Write the records below out again word for word, with the pictures removed.

| DATA |
-- -- --

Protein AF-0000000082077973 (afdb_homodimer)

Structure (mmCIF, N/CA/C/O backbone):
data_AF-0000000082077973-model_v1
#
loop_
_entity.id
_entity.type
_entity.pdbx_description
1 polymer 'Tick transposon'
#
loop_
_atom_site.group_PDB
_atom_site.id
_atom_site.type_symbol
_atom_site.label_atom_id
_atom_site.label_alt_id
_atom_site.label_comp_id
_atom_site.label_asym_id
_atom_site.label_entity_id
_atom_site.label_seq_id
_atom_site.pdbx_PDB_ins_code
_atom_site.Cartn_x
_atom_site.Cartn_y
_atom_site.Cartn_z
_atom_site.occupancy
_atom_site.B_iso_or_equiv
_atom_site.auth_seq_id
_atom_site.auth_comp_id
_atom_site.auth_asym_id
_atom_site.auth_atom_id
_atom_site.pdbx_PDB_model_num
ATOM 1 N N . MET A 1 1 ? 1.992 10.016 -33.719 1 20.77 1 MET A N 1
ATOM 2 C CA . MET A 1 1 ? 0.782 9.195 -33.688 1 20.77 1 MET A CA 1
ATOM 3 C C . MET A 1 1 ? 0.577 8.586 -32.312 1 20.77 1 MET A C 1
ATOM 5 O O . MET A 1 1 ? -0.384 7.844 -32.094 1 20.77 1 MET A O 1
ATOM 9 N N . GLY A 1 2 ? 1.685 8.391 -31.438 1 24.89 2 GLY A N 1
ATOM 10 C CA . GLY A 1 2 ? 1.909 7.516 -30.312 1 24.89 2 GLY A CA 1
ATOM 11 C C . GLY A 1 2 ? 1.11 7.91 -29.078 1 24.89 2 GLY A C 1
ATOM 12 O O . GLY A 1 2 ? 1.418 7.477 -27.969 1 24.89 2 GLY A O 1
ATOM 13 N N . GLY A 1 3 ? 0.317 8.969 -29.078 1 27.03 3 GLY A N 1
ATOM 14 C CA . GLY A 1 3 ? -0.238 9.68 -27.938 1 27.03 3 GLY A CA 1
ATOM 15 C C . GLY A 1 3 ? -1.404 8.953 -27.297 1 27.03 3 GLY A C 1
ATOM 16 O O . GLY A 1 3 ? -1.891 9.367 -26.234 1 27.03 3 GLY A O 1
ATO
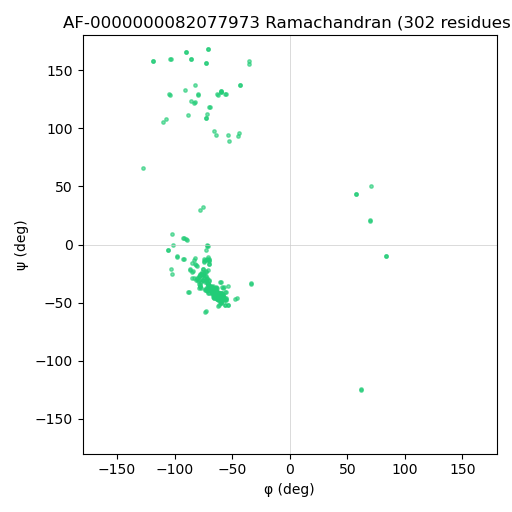M 17 N N . LYS A 1 4 ? -2.32 8.141 -28.016 1 29.59 4 LYS A N 1
ATOM 18 C CA . LYS A 1 4 ? -3.707 7.781 -27.719 1 29.59 4 LYS A CA 1
ATOM 19 C C . LYS A 1 4 ? -3.781 6.676 -26.672 1 29.59 4 LYS A C 1
ATOM 21 O O . LYS A 1 4 ? -4.867 6.316 -26.219 1 29.59 4 LYS A O 1
ATOM 26 N N . THR A 1 5 ? -2.814 5.836 -26.641 1 29.89 5 THR A N 1
ATOM 27 C CA . THR A 1 5 ? -3.057 4.582 -25.953 1 29.89 5 THR A CA 1
ATOM 28 C C . THR A 1 5 ? -3.156 4.812 -24.438 1 29.89 5 THR A C 1
ATOM 30 O O . THR A 1 5 ? -3.396 3.873 -23.688 1 29.89 5 THR A O 1
ATOM 33 N N . PHE A 1 6 ? -2.738 5.992 -23.969 1 29.67 6 PHE A N 1
ATOM 34 C CA . PHE A 1 6 ? -2.684 6.211 -22.531 1 29.67 6 PHE A CA 1
ATOM 35 C C . PHE A 1 6 ? -4.086 6.332 -21.953 1 29.67 6 PHE A C 1
ATOM 37 O O . PHE A 1 6 ? -4.258 6.352 -20.734 1 29.67 6 PHE A O 1
ATOM 44 N N . ASN A 1 7 ? -5.18 6.512 -22.734 1 30.22 7 ASN A N 1
ATOM 45 C CA . ASN A 1 7 ? -6.516 6.883 -22.266 1 30.22 7 ASN A CA 1
ATOM 46 C C . ASN A 1 7 ? -7.254 5.688 -21.672 1 30.22 7 ASN A C 1
ATOM 48 O O . ASN A 1 7 ? -8.227 5.859 -20.938 1 30.22 7 ASN A O 1
ATOM 52 N N . LEU A 1 8 ? -7.062 4.539 -22.219 1 30.23 8 LEU A N 1
ATOM 53 C CA . LEU A 1 8 ? -8.047 3.479 -22.016 1 30.23 8 LEU A CA 1
ATOM 54 C C . LEU A 1 8 ? -8 2.959 -20.594 1 30.23 8 LEU A C 1
ATOM 56 O O . LEU A 1 8 ? -9.008 2.463 -20.078 1 30.23 8 LEU A O 1
ATOM 60 N N . LEU A 1 9 ? -6.871 2.924 -20.016 1 31.08 9 LEU A N 1
ATOM 61 C CA . LEU A 1 9 ? -6.785 2.107 -18.812 1 31.08 9 LEU A CA 1
ATOM 62 C C . LEU A 1 9 ? -7.512 2.775 -17.641 1 31.08 9 LEU A C 1
ATOM 64 O O . LEU A 1 9 ? -7.602 2.209 -16.547 1 31.08 9 LEU A O 1
ATOM 68 N N . ARG A 1 10 ? -7.996 3.965 -17.875 1 29.97 10 ARG A N 1
ATOM 69 C CA . ARG A 1 10 ? -8.641 4.684 -16.781 1 29.97 10 ARG A CA 1
ATOM 70 C C . ARG A 1 10 ? -9.977 4.047 -16.422 1 29.97 10 ARG A C 1
ATOM 72 O O . ARG A 1 10 ? -10.547 4.348 -15.375 1 29.97 10 ARG A O 1
ATOM 79 N N . SER A 1 11 ? -10.648 3.539 -17.375 1 29.95 11 SER A N 1
ATOM 80 C CA . SER A 1 11 ? -12.086 3.381 -17.203 1 29.95 11 SER A CA 1
ATOM 81 C C . SER A 1 11 ? -12.406 2.242 -16.25 1 29.95 11 SER A C 1
ATOM 83 O O . SER A 1 11 ? -13.555 2.104 -15.805 1 29.95 11 SER A O 1
ATOM 85 N N . LEU A 1 12 ? -11.711 1.255 -16.312 1 29.92 12 LEU A N 1
ATOM 86 C CA . LEU A 1 12 ? -12.344 0.081 -15.719 1 29.92 12 LEU A CA 1
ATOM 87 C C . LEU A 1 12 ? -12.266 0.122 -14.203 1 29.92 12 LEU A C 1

-- -- --

| RESULT |
Protein AF-0000000082077973 (afdb_homodimer)

Structure (mmCIF, N/CA/C/O backbone):
data_AF-0000000082077973-model_v1
#
loop_
_entity.id
_entity.type
_entity.pdbx_description
1 polymer 'Tick transposon'
#
loop_
_atom_site.group_PDB
_atom_site.id
_atom_site.type_symbol
_atom_site.label_atom_id
_atom_site.label_alt_id
_atom_site.label_comp_id
_atom_site.label_asym_id
_atom_site.label_entity_id
_atom_site.label_seq_id
_atom_site.pdbx_PDB_ins_code
_atom_site.Cartn_x
_atom_site.Cartn_y
_atom_site.Cartn_z
_atom_site.occupancy
_atom_site.B_iso_or_equiv
_atom_site.auth_seq_id
_atom_site.auth_comp_id
_atom_site.auth_asym_id
_atom_site.auth_atom_id
_atom_site.pdbx_PDB_model_num
ATOM 1 N N . MET A 1 1 ? 1.992 10.016 -33.719 1 20.77 1 MET A N 1
ATOM 2 C CA . MET A 1 1 ? 0.782 9.195 -33.688 1 20.77 1 MET A CA 1
ATOM 3 C C . MET A 1 1 ? 0.577 8.586 -32.312 1 20.77 1 MET A C 1
ATOM 5 O O . MET A 1 1 ? -0.384 7.844 -32.094 1 20.77 1 MET A O 1
ATOM 9 N N . GLY A 1 2 ? 1.685 8.391 -31.438 1 24.89 2 GLY A N 1
ATOM 10 C CA . GLY A 1 2 ? 1.909 7.516 -30.312 1 24.89 2 GLY A CA 1
ATOM 11 C C . GLY A 1 2 ? 1.11 7.91 -29.078 1 24.89 2 GLY A C 1
ATOM 12 O O . GLY A 1 2 ? 1.418 7.477 -27.969 1 24.89 2 GLY A O 1
ATOM 13 N N . GLY A 1 3 ? 0.317 8.969 -29.078 1 27.03 3 GLY A N 1
ATOM 14 C CA . GLY A 1 3 ? -0.238 9.68 -27.938 1 27.03 3 GLY A CA 1
ATOM 15 C C . GLY A 1 3 ? -1.404 8.953 -27.297 1 27.03 3 GLY A C 1
ATOM 16 O O . GLY A 1 3 ? -1.891 9.367 -26.234 1 27.03 3 GLY A O 1
ATO
M 17 N N . LYS A 1 4 ? -2.32 8.141 -28.016 1 29.59 4 LYS A N 1
ATOM 18 C CA . LYS A 1 4 ? -3.707 7.781 -27.719 1 29.59 4 LYS A CA 1
ATOM 19 C C . LYS A 1 4 ? -3.781 6.676 -26.672 1 29.59 4 LYS A C 1
ATOM 21 O O . LYS A 1 4 ? -4.867 6.316 -26.219 1 29.59 4 LYS A O 1
ATOM 26 N N . THR A 1 5 ? -2.814 5.836 -26.641 1 29.89 5 THR A N 1
ATOM 27 C CA . THR A 1 5 ? -3.057 4.582 -25.953 1 29.89 5 THR A CA 1
ATOM 28 C C . THR A 1 5 ? -3.156 4.812 -24.438 1 29.89 5 THR A C 1
ATOM 30 O O . THR A 1 5 ? -3.396 3.873 -23.688 1 29.89 5 THR A O 1
ATOM 33 N N . PHE A 1 6 ? -2.738 5.992 -23.969 1 29.67 6 PHE A N 1
ATOM 34 C CA . PHE A 1 6 ? -2.684 6.211 -22.531 1 29.67 6 PHE A CA 1
ATOM 35 C C . PHE A 1 6 ? -4.086 6.332 -21.953 1 29.67 6 PHE A C 1
ATOM 37 O O . PHE A 1 6 ? -4.258 6.352 -20.734 1 29.67 6 PHE A O 1
ATOM 44 N N . ASN A 1 7 ? -5.18 6.512 -22.734 1 30.22 7 ASN A N 1
ATOM 45 C CA . ASN A 1 7 ? -6.516 6.883 -22.266 1 30.22 7 ASN A CA 1
ATOM 46 C C . ASN A 1 7 ? -7.254 5.688 -21.672 1 30.22 7 ASN A C 1
ATOM 48 O O . ASN A 1 7 ? -8.227 5.859 -20.938 1 30.22 7 ASN A O 1
ATOM 52 N N . LEU A 1 8 ? -7.062 4.539 -22.219 1 30.23 8 LEU A N 1
ATOM 53 C CA . LEU A 1 8 ? -8.047 3.479 -22.016 1 30.23 8 LEU A CA 1
ATOM 54 C C . LEU A 1 8 ? -8 2.959 -20.594 1 30.23 8 LEU A C 1
ATOM 56 O O . LEU A 1 8 ? -9.008 2.463 -20.078 1 30.23 8 LEU A O 1
ATOM 60 N N . LEU A 1 9 ? -6.871 2.924 -20.016 1 31.08 9 LEU A N 1
ATOM 61 C CA . LEU A 1 9 ? -6.785 2.107 -18.812 1 31.08 9 LEU A CA 1
ATOM 62 C C . LEU A 1 9 ? -7.512 2.775 -17.641 1 31.08 9 LEU A C 1
ATOM 64 O O . LEU A 1 9 ? -7.602 2.209 -16.547 1 31.08 9 LEU A O 1
ATOM 68 N N . ARG A 1 10 ? -7.996 3.965 -17.875 1 29.97 10 ARG A N 1
ATOM 69 C CA . ARG A 1 10 ? -8.641 4.684 -16.781 1 29.97 10 ARG A CA 1
ATOM 70 C C . ARG A 1 10 ? -9.977 4.047 -16.422 1 29.97 10 ARG A C 1
ATOM 72 O O . ARG A 1 10 ? -10.547 4.348 -15.375 1 29.97 10 ARG A O 1
ATOM 79 N N . SER A 1 11 ? -10.648 3.539 -17.375 1 29.95 11 SER A N 1
ATOM 80 C CA . SER A 1 11 ? -12.086 3.381 -17.203 1 29.95 11 SER A CA 1
ATOM 81 C C . SER A 1 11 ? -12.406 2.242 -16.25 1 29.95 11 SER A C 1
ATOM 83 O O . SER A 1 11 ? -13.555 2.104 -15.805 1 29.95 11 SER A O 1
ATOM 85 N N . LEU A 1 12 ? -11.711 1.255 -16.312 1 29.92 12 LEU A N 1
ATOM 86 C CA . LEU A 1 12 ? -12.344 0.081 -15.719 1 29.92 12 LEU A CA 1
ATOM 87 C C . LEU A 1 12 ? -12.266 0.122 -14.203 1 29.92 12 LEU A C 1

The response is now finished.